**DATA FOR REVIEW**

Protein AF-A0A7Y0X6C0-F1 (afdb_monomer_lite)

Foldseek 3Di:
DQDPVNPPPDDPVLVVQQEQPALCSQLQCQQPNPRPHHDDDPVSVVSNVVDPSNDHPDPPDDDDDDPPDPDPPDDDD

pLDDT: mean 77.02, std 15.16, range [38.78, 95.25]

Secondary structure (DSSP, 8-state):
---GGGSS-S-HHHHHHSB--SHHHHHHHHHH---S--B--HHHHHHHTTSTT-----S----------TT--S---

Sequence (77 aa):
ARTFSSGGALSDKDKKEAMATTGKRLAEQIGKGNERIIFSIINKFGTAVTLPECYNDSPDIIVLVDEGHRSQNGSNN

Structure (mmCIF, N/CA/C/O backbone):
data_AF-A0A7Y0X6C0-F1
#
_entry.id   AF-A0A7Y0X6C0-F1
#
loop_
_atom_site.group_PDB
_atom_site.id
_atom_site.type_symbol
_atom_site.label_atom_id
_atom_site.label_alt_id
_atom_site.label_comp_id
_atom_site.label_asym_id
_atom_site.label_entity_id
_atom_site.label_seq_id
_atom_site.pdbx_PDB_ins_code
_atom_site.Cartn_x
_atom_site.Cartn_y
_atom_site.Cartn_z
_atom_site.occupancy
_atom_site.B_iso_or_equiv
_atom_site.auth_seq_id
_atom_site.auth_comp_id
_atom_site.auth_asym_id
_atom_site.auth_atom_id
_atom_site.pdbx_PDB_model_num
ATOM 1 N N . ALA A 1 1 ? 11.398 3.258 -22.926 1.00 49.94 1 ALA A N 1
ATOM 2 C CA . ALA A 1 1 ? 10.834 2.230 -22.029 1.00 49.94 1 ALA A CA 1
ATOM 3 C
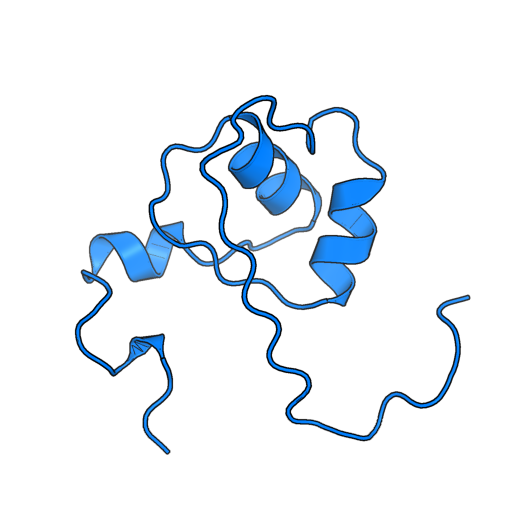 C . ALA A 1 1 ? 9.395 2.617 -21.703 1.00 49.94 1 ALA A C 1
ATOM 5 O O . ALA A 1 1 ? 9.178 3.764 -21.332 1.00 49.94 1 ALA A O 1
ATOM 6 N N . ARG A 1 2 ? 8.411 1.733 -21.908 1.00 52.22 2 ARG A N 1
ATOM 7 C CA . ARG A 1 2 ? 7.038 1.971 -21.436 1.00 52.22 2 ARG A CA 1
ATOM 8 C C . ARG A 1 2 ? 6.998 1.559 -19.969 1.00 52.22 2 ARG A C 1
ATOM 10 O O . ARG A 1 2 ? 7.168 0.385 -19.672 1.00 52.22 2 ARG A O 1
ATOM 17 N N . THR A 1 3 ? 6.860 2.519 -19.059 1.00 62.34 3 THR A N 1
ATOM 18 C CA . THR A 1 3 ? 6.634 2.222 -17.638 1.00 62.34 3 THR A CA 1
ATOM 19 C C . THR A 1 3 ? 5.255 1.584 -17.480 1.00 62.34 3 THR A C 1
ATOM 21 O O . THR A 1 3 ? 4.370 1.840 -18.300 1.00 62.34 3 THR A O 1
ATOM 24 N N . PHE A 1 4 ? 5.038 0.782 -16.435 1.00 66.12 4 PHE A N 1
ATOM 25 C CA . PHE A 1 4 ? 3.728 0.177 -16.150 1.00 66.12 4 PHE A CA 1
ATOM 26 C C . PHE A 1 4 ? 2.596 1.225 -16.176 1.00 66.12 4 PHE A C 1
ATOM 28 O O . PHE A 1 4 ? 1.533 1.006 -16.755 1.00 66.12 4 PHE A O 1
ATOM 35 N N . SER A 1 5 ? 2.874 2.433 -15.678 1.00 64.75 5 SER A N 1
ATOM 36 C CA . SER A 1 5 ? 1.940 3.562 -15.684 1.00 64.75 5 SER A CA 1
ATOM 37 C C . SER A 1 5 ? 1.551 4.072 -17.082 1.00 64.75 5 SER A C 1
ATOM 39 O O . SER A 1 5 ? 0.503 4.694 -17.239 1.00 64.75 5 SER A O 1
ATOM 41 N N . SER A 1 6 ? 2.375 3.817 -18.102 1.00 64.19 6 SER A N 1
ATOM 42 C CA . SER A 1 6 ? 2.127 4.188 -19.505 1.00 64.19 6 SER A CA 1
ATOM 43 C C . SER A 1 6 ? 1.381 3.114 -20.311 1.00 64.19 6 SER A C 1
ATOM 45 O O . SER A 1 6 ? 1.048 3.344 -21.470 1.00 64.19 6 SER A O 1
ATOM 47 N N . GLY A 1 7 ? 1.097 1.952 -19.709 1.00 67.94 7 GLY A N 1
ATOM 48 C CA . GLY A 1 7 ? 0.433 0.815 -20.358 1.00 67.94 7 GLY A CA 1
ATOM 49 C C . GLY A 1 7 ? -1.092 0.919 -20.484 1.00 67.94 7 GLY A C 1
ATOM 50 O O . GLY A 1 7 ? -1.724 -0.057 -20.865 1.00 67.94 7 GLY A O 1
ATOM 5
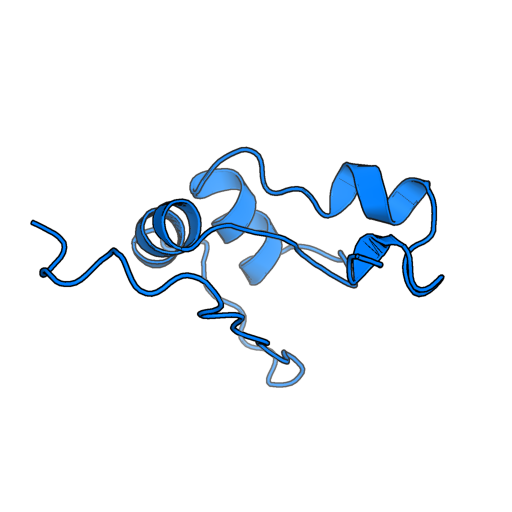1 N N . GLY A 1 8 ? -1.701 2.061 -20.143 1.00 68.94 8 GLY A N 1
ATOM 52 C CA . GLY A 1 8 ? -3.157 2.270 -20.220 1.00 68.94 8 GLY A CA 1
ATOM 53 C C . GLY A 1 8 ? -3.968 1.679 -19.056 1.00 68.94 8 GLY A C 1
ATOM 54 O O . GLY A 1 8 ? -5.181 1.836 -19.019 1.00 68.94 8 GLY A O 1
ATOM 55 N N . ALA A 1 9 ? -3.313 1.038 -18.082 1.00 71.19 9 ALA A N 1
ATOM 56 C CA . ALA A 1 9 ? -3.959 0.430 -16.915 1.00 71.19 9 ALA A CA 1
ATOM 57 C C . ALA A 1 9 ? -4.334 1.426 -15.794 1.00 71.19 9 ALA A C 1
ATOM 59 O O . ALA A 1 9 ? -4.984 1.028 -14.826 1.00 71.19 9 ALA A O 1
ATOM 60 N N . LEU A 1 10 ? -3.921 2.694 -15.905 1.00 69.19 10 LEU A N 1
ATOM 61 C CA . LEU A 1 10 ? -4.217 3.766 -14.950 1.00 69.19 10 LEU A CA 1
ATOM 62 C C . LEU A 1 10 ? -4.998 4.875 -15.646 1.00 69.19 10 LEU A C 1
ATOM 64 O O . LEU A 1 10 ? -4.538 5.391 -16.670 1.00 69.19 10 LEU A O 1
ATOM 68 N N . SER A 1 11 ? -6.121 5.292 -15.061 1.00 71.62 11 SER A N 1
ATOM 69 C CA . SER A 1 11 ? -6.735 6.567 -15.428 1.00 71.62 11 SER A CA 1
ATOM 70 C C . SER A 1 11 ? -5.877 7.734 -14.923 1.00 71.62 11 SER A C 1
ATOM 72 O O . SER A 1 11 ? -5.024 7.577 -14.045 1.00 71.62 11 SER A O 1
ATOM 74 N N . ASP A 1 12 ? -6.089 8.937 -15.457 1.00 68.44 12 ASP A N 1
ATOM 75 C CA . ASP A 1 12 ? -5.340 10.118 -15.009 1.00 68.44 12 ASP A CA 1
ATOM 76 C C . ASP A 1 12 ? -5.634 10.492 -13.547 1.00 68.44 12 ASP A C 1
ATOM 78 O O . ASP A 1 12 ? -4.768 11.051 -12.871 1.00 68.44 12 ASP A O 1
ATOM 82 N N . LYS A 1 13 ? -6.812 10.115 -13.030 1.00 65.62 13 LYS A N 1
ATOM 83 C CA . LYS A 1 13 ? -7.144 10.233 -11.606 1.00 65.62 13 LYS A CA 1
ATOM 84 C C . LYS A 1 13 ? -6.334 9.241 -10.766 1.00 65.62 13 LYS A C 1
ATOM 86 O O . LYS A 1 13 ? -5.704 9.651 -9.792 1.00 65.62 13 LYS A O 1
ATOM 91 N N . ASP A 1 14 ? -6.260 7.983 -11.206 1.00 68.12 14 ASP A N 1
ATOM 92 C CA . 
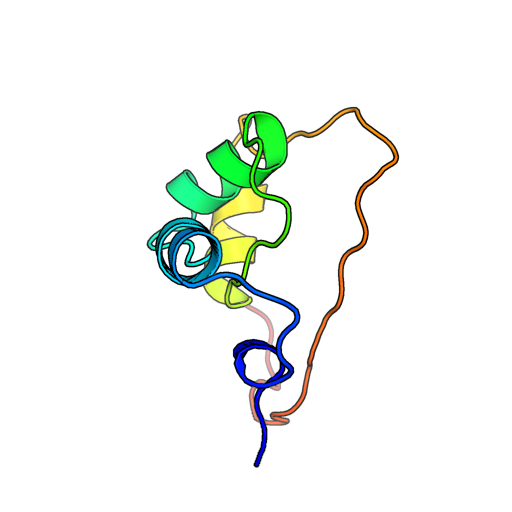ASP A 1 14 ? -5.498 6.937 -10.512 1.00 68.12 14 ASP A CA 1
ATOM 93 C C . ASP A 1 14 ? -4.016 7.301 -10.422 1.00 68.12 14 ASP A C 1
ATOM 95 O O . ASP A 1 14 ? -3.397 7.090 -9.391 1.00 68.12 14 ASP A O 1
ATOM 99 N N . LYS A 1 15 ? -3.433 7.921 -11.457 1.00 67.56 15 LYS A N 1
ATOM 100 C CA . LYS A 1 15 ? -2.013 8.322 -11.437 1.00 67.56 15 LYS A CA 1
ATOM 101 C C . LYS A 1 15 ? -1.669 9.281 -10.297 1.00 67.56 15 LYS A C 1
ATOM 103 O O . LYS A 1 15 ? -0.570 9.196 -9.754 1.00 67.56 15 LYS A O 1
ATOM 108 N N . LYS A 1 16 ? -2.571 10.208 -9.958 1.00 67.25 16 LYS A N 1
ATOM 109 C CA . LYS A 1 16 ? -2.317 11.226 -8.928 1.00 67.25 16 LYS A CA 1
ATOM 110 C C . LYS A 1 16 ? -2.472 10.657 -7.517 1.00 67.25 16 LYS A C 1
ATOM 112 O O . LYS A 1 16 ? -1.710 11.032 -6.632 1.00 67.25 16 LYS A O 1
ATOM 117 N N . GLU A 1 17 ? -3.432 9.758 -7.324 1.00 66.88 17 GLU A N 1
ATOM 118 C CA . GLU A 1 17 ? -3.716 9.118 -6.031 1.00 66.88 17 GLU A CA 1
ATOM 119 C C . GLU A 1 17 ? -2.792 7.913 -5.763 1.00 66.88 17 GLU A C 1
ATOM 121 O O . GLU A 1 17 ? -2.445 7.644 -4.613 1.00 66.88 17 GLU A O 1
ATOM 126 N N . ALA A 1 18 ? -2.297 7.248 -6.813 1.00 66.38 18 ALA A N 1
ATOM 127 C CA . ALA A 1 18 ? -1.441 6.066 -6.709 1.00 66.38 18 ALA A CA 1
ATOM 128 C C . ALA A 1 18 ? -0.005 6.354 -6.245 1.00 66.38 18 ALA A C 1
ATOM 130 O O . ALA A 1 18 ? 0.723 5.415 -5.934 1.00 66.38 18 ALA A O 1
ATOM 131 N N . MET A 1 19 ? 0.449 7.612 -6.216 1.00 68.38 19 MET A N 1
ATOM 132 C CA . MET A 1 19 ? 1.800 7.937 -5.749 1.00 68.38 19 MET A CA 1
ATOM 133 C C . MET A 1 19 ? 1.821 8.143 -4.234 1.00 68.38 19 MET A C 1
ATOM 135 O O . MET A 1 19 ? 1.471 9.215 -3.736 1.00 68.38 19 MET A O 1
ATOM 139 N N . ALA A 1 20 ? 2.324 7.154 -3.494 1.00 68.44 20 ALA A N 1
ATOM 140 C CA . ALA A 1 20 ? 2.565 7.318 -2.066 1.00 68.44 20 ALA A CA 1
ATOM 141 C C . ALA A 1 20 ? 3.701 8.331 -1.837 1.00 68.44 20 ALA A C 1
ATOM 143 O O . ALA A 1 20 ? 4.876 8.083 -2.136 1.00 68.44 20 ALA A O 1
ATOM 144 N N . THR A 1 21 ? 3.373 9.510 -1.311 1.00 75.94 21 THR A N 1
ATOM 145 C CA . THR A 1 21 ? 4.350 10.587 -1.083 1.00 75.94 21 THR A CA 1
ATOM 146 C C . THR A 1 21 ? 5.262 10.297 0.112 1.00 75.94 21 THR A C 1
ATOM 148 O O . THR A 1 21 ? 6.445 10.629 0.057 1.00 75.94 21 THR A O 1
ATOM 151 N N . THR A 1 22 ? 4.762 9.591 1.135 1.00 86.19 22 THR A N 1
ATOM 152 C CA . THR A 1 22 ? 5.477 9.240 2.377 1.00 86.19 22 THR A CA 1
ATOM 153 C C . THR A 1 22 ? 5.177 7.802 2.828 1.00 86.19 22 THR A C 1
ATOM 155 O O . THR A 1 22 ? 4.198 7.206 2.381 1.00 86.19 22 THR A O 1
ATOM 158 N N . GLY A 1 23 ? 5.995 7.249 3.736 1.00 88.00 23 GLY A N 1
ATOM 159 C CA . GLY A 1 23 ? 5.745 5.930 4.341 1.00 88.00 23 GLY A CA 1
ATOM 160 C C . GLY A 1 23 ? 4.441 5.873 5.145 1.00 88.00 23 GLY A C 1
ATOM 161 O O . GLY A 1 23 ? 3.678 4.927 5.002 1.00 88.00 23 GLY A O 1
ATOM 162 N N . LYS A 1 24 ? 4.113 6.935 5.894 1.00 91.19 24 LYS A N 1
ATOM 163 C CA . LYS A 1 24 ? 2.819 7.055 6.588 1.00 91.19 24 LYS A CA 1
ATOM 164 C C . LYS A 1 24 ? 1.637 7.028 5.620 1.00 91.19 24 LYS A C 1
ATOM 166 O O . LYS A 1 24 ? 0.675 6.302 5.841 1.00 91.19 24 LYS A O 1
ATOM 171 N N . ARG A 1 25 ? 1.727 7.776 4.515 1.00 89.56 25 ARG A N 1
ATOM 172 C CA . ARG A 1 25 ? 0.672 7.777 3.497 1.00 89.56 25 ARG A CA 1
ATOM 173 C C . ARG A 1 25 ? 0.493 6.390 2.881 1.00 89.56 25 ARG A C 1
ATOM 175 O O . ARG A 1 25 ? -0.636 5.970 2.682 1.00 89.56 25 ARG A O 1
ATOM 182 N N . LEU A 1 26 ? 1.590 5.680 2.616 1.00 92.00 26 LEU A N 1
ATOM 183 C CA . LEU A 1 26 ? 1.540 4.308 2.115 1.00 92.00 26 LEU A CA 1
ATOM 184 C C . LEU A 1 26 ? 0.865 3.354 3.107 1.00 92.00 26 LEU A C 1
ATOM 186 O O . LEU A 1 26 ? 0.045 2.545 2.694 1.00 92.00 26 LEU A O 1
ATOM 190 N N . ALA A 1 27 ? 1.181 3.467 4.397 1.00 93.31 27 ALA A N 1
ATOM 191 C CA . ALA A 1 27 ? 0.570 2.656 5.443 1.00 93.31 27 ALA A CA 1
ATOM 192 C C . ALA A 1 27 ? -0.954 2.865 5.503 1.00 93.31 27 ALA A C 1
ATOM 194 O O . ALA A 1 27 ? -1.712 1.901 5.476 1.00 93.31 27 ALA A O 1
ATOM 195 N N . GLU A 1 28 ? -1.406 4.124 5.464 1.00 91.81 28 GLU A N 1
ATOM 196 C CA . GLU A 1 28 ? -2.832 4.466 5.374 1.00 91.81 28 GLU A CA 1
ATOM 197 C C . GLU A 1 28 ? -3.494 3.904 4.106 1.00 91.81 28 GLU A C 1
ATOM 199 O O . GLU A 1 28 ? -4.608 3.392 4.183 1.00 91.81 28 GLU A O 1
ATOM 204 N N . GLN A 1 29 ? -2.824 3.984 2.950 1.00 91.25 29 GLN A N 1
ATOM 205 C CA . GLN A 1 29 ? -3.340 3.449 1.685 1.00 91.25 29 GLN A CA 1
ATOM 206 C C . GLN A 1 29 ? -3.452 1.924 1.706 1.00 91.25 29 GLN A C 1
ATOM 208 O O . GLN A 1 29 ? -4.435 1.384 1.213 1.00 91.25 29 GLN A O 1
ATOM 213 N N . ILE A 1 30 ? -2.486 1.231 2.313 1.00 90.88 30 ILE A N 1
ATOM 214 C CA . ILE A 1 30 ? -2.540 -0.224 2.473 1.00 90.88 30 ILE A CA 1
ATOM 215 C C . ILE A 1 30 ? -3.698 -0.609 3.391 1.00 90.88 30 ILE A C 1
ATOM 217 O O . ILE A 1 30 ? -4.481 -1.473 3.018 1.00 90.88 30 ILE A O 1
ATOM 221 N N . GLY A 1 31 ? -3.825 0.010 4.567 1.00 90.94 31 GLY A N 1
ATOM 222 C CA . GLY A 1 31 ? -4.797 -0.451 5.560 1.00 90.94 31 GLY A CA 1
ATOM 223 C C . GLY A 1 31 ? -6.220 0.078 5.395 1.00 90.94 31 GLY A C 1
ATOM 224 O O . GLY A 1 31 ? -7.163 -0.540 5.877 1.00 90.94 31 GLY A O 1
ATOM 225 N N . LYS A 1 32 ? -6.399 1.245 4.767 1.00 85.31 32 LYS A N 1
ATOM 226 C CA . LYS
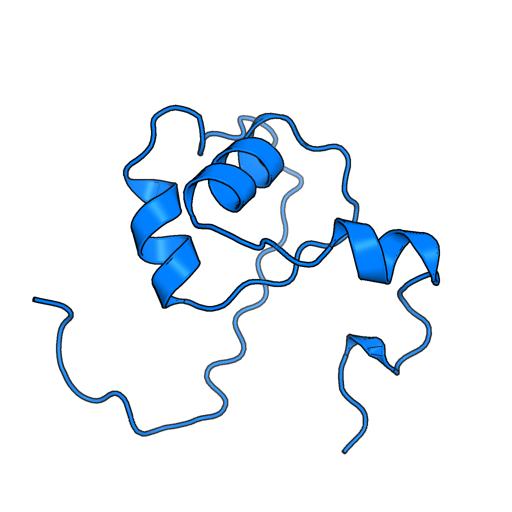 A 1 32 ? -7.702 1.939 4.691 1.00 85.31 32 LYS A CA 1
ATOM 227 C C . LYS A 1 32 ? -7.993 2.564 3.324 1.00 85.31 32 LYS A C 1
ATOM 229 O O . LYS A 1 32 ? -9.020 3.228 3.174 1.00 85.31 32 LYS A O 1
ATOM 234 N N . GLY A 1 33 ? -7.083 2.429 2.362 1.00 79.69 33 GLY A N 1
ATOM 235 C CA . GLY A 1 33 ? -7.225 2.997 1.027 1.00 79.69 33 GLY A CA 1
ATOM 236 C C . GLY A 1 33 ? -8.227 2.236 0.160 1.00 79.69 33 GLY A C 1
ATOM 237 O O . GLY A 1 33 ? -8.462 1.049 0.354 1.00 79.69 33 GLY A O 1
ATOM 238 N N . ASN A 1 34 ? -8.795 2.935 -0.823 1.00 80.56 34 ASN A N 1
ATOM 239 C CA . ASN A 1 34 ? -9.635 2.355 -1.884 1.00 80.56 34 ASN A CA 1
ATOM 240 C C . ASN A 1 34 ? -8.932 2.428 -3.253 1.00 80.56 34 ASN A C 1
ATOM 242 O O . ASN A 1 34 ? -9.549 2.227 -4.302 1.00 80.56 34 ASN A O 1
ATOM 246 N N . GLU A 1 35 ? -7.647 2.782 -3.261 1.00 83.88 35 GLU A N 1
ATOM 247 C CA . GLU A 1 35 ? -6.838 2.903 -4.460 1.00 83.88 35 GLU A CA 1
ATOM 248 C C . GLU A 1 35 ? -6.633 1.529 -5.112 1.00 83.88 35 GLU A C 1
ATOM 250 O O . GLU A 1 35 ? -6.079 0.610 -4.513 1.00 83.88 35 GLU A O 1
ATOM 255 N N . ARG A 1 36 ? -7.028 1.396 -6.386 1.00 83.00 36 ARG A N 1
ATOM 256 C CA . ARG A 1 36 ? -6.882 0.136 -7.140 1.00 83.00 36 ARG A CA 1
ATOM 257 C C . ARG A 1 36 ? -5.421 -0.277 -7.329 1.00 83.00 36 ARG A C 1
ATOM 259 O O . ARG A 1 36 ? -5.123 -1.456 -7.485 1.00 83.00 36 ARG A O 1
ATOM 266 N N . ILE A 1 37 ? -4.523 0.700 -7.435 1.00 86.69 37 ILE A N 1
ATOM 267 C CA . ILE A 1 37 ? -3.100 0.499 -7.709 1.00 86.69 37 ILE A CA 1
ATOM 268 C C . ILE A 1 37 ? -2.321 1.529 -6.897 1.00 86.69 37 ILE A C 1
ATOM 270 O O . ILE A 1 37 ? -2.638 2.715 -6.946 1.00 86.69 37 ILE A O 1
ATOM 274 N N . ILE A 1 38 ? -1.282 1.084 -6.192 1.00 87.56 38 ILE A N 1
ATOM 275 C CA . ILE A 1 38 ? -0.386 1.940 -5.412 1.00 87.56 38 ILE A CA 1
ATOM 276 C C . ILE A 1 38 ? 1.037 1.735 -5.936 1.00 87.56 38 ILE A C 1
ATOM 278 O O . ILE A 1 38 ? 1.537 0.612 -5.967 1.00 87.56 38 ILE A O 1
ATOM 282 N N . PHE A 1 39 ? 1.703 2.818 -6.334 1.00 87.38 39 PHE A N 1
ATOM 283 C CA . PHE A 1 39 ? 3.128 2.814 -6.658 1.00 87.38 39 PHE A CA 1
ATOM 284 C C . PHE A 1 39 ? 3.918 3.389 -5.491 1.00 87.38 39 PHE A C 1
ATOM 286 O O . PHE A 1 39 ? 3.686 4.513 -5.035 1.00 87.38 39 PHE A O 1
ATOM 293 N N . SER A 1 40 ? 4.908 2.628 -5.042 1.00 86.25 40 SER A N 1
ATOM 294 C CA . SER A 1 40 ? 5.830 3.042 -3.997 1.00 86.25 40 SER A CA 1
ATOM 295 C C . SER A 1 40 ? 7.245 2.561 -4.301 1.00 86.25 40 SER A C 1
ATOM 297 O O . SER A 1 40 ? 7.462 1.719 -5.167 1.00 86.25 40 SER A O 1
ATOM 299 N N . ILE A 1 41 ? 8.209 3.117 -3.573 1.00 86.50 41 ILE A N 1
ATOM 300 C CA . ILE A 1 41 ? 9.600 2.665 -3.557 1.00 86.50 41 ILE A CA 1
ATOM 301 C C . ILE A 1 41 ? 9.874 1.899 -2.263 1.00 86.50 41 ILE A C 1
ATOM 303 O O . ILE A 1 41 ? 9.260 2.182 -1.228 1.00 86.50 41 ILE A O 1
ATOM 307 N N . ILE A 1 42 ? 10.844 0.985 -2.301 1.00 85.25 42 ILE A N 1
ATOM 308 C CA . ILE A 1 42 ? 11.133 0.067 -1.191 1.00 85.25 42 ILE A CA 1
ATOM 309 C C . ILE A 1 42 ? 11.417 0.788 0.137 1.00 85.25 42 ILE A C 1
ATOM 311 O O . ILE A 1 42 ? 10.895 0.388 1.172 1.00 85.25 42 ILE A O 1
ATOM 315 N N . ASN A 1 43 ? 12.128 1.922 0.118 1.00 83.31 43 ASN A N 1
ATOM 316 C CA . ASN A 1 43 ? 12.429 2.683 1.339 1.00 83.31 43 ASN A CA 1
ATOM 317 C C . ASN A 1 43 ? 11.158 3.201 2.038 1.00 83.31 43 ASN A C 1
ATOM 319 O O . ASN A 1 43 ? 11.076 3.186 3.263 1.00 83.31 43 ASN A O 1
ATOM 323 N N . LYS A 1 44 ? 10.139 3.626 1.275 1.00 86.88 44 LYS A N 1
ATOM 324 C CA . LYS A 1 44 ? 8.852 4.073 1.841 1.00 86.88 44 LYS A CA 1
ATOM 325 C C . LYS A 1 44 ? 8.051 2.900 2.391 1.00 86.88 44 LYS A C 1
ATOM 327 O O . LYS A 1 44 ? 7.393 3.060 3.413 1.00 86.88 44 LYS A O 1
ATOM 332 N N . PHE A 1 45 ? 8.128 1.743 1.732 1.00 89.00 45 PHE A N 1
ATOM 333 C CA . PHE A 1 45 ? 7.540 0.503 2.232 1.00 89.00 45 PHE A CA 1
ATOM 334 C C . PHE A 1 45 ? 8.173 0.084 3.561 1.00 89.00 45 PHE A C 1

**YOUR INSTRUCTIONS**
Please reproduce exactly the lines in the listing above from the one containing "ATOM 238 N N" through the one containing "ATOM 242 O O", both included, and nothing more.

**TASK OUTPUT**
ATOM 238 N N . ASN A 1 34 ? -8.795 2.935 -0.823 1.00 80.56 34 ASN A N 1
ATOM 239 C CA . ASN A 1 34 ? -9.635 2.355 -1.884 1.00 80.56 34 ASN A CA 1
ATOM 240 C C . ASN A 1 34 ? -8.932 2.428 -3.253 1.00 80.56 34 ASN A C 1
ATOM 242 O O . ASN A 1 34 ? -9.549 2.227 -4.302 1.00 80.56 34 ASN A O 1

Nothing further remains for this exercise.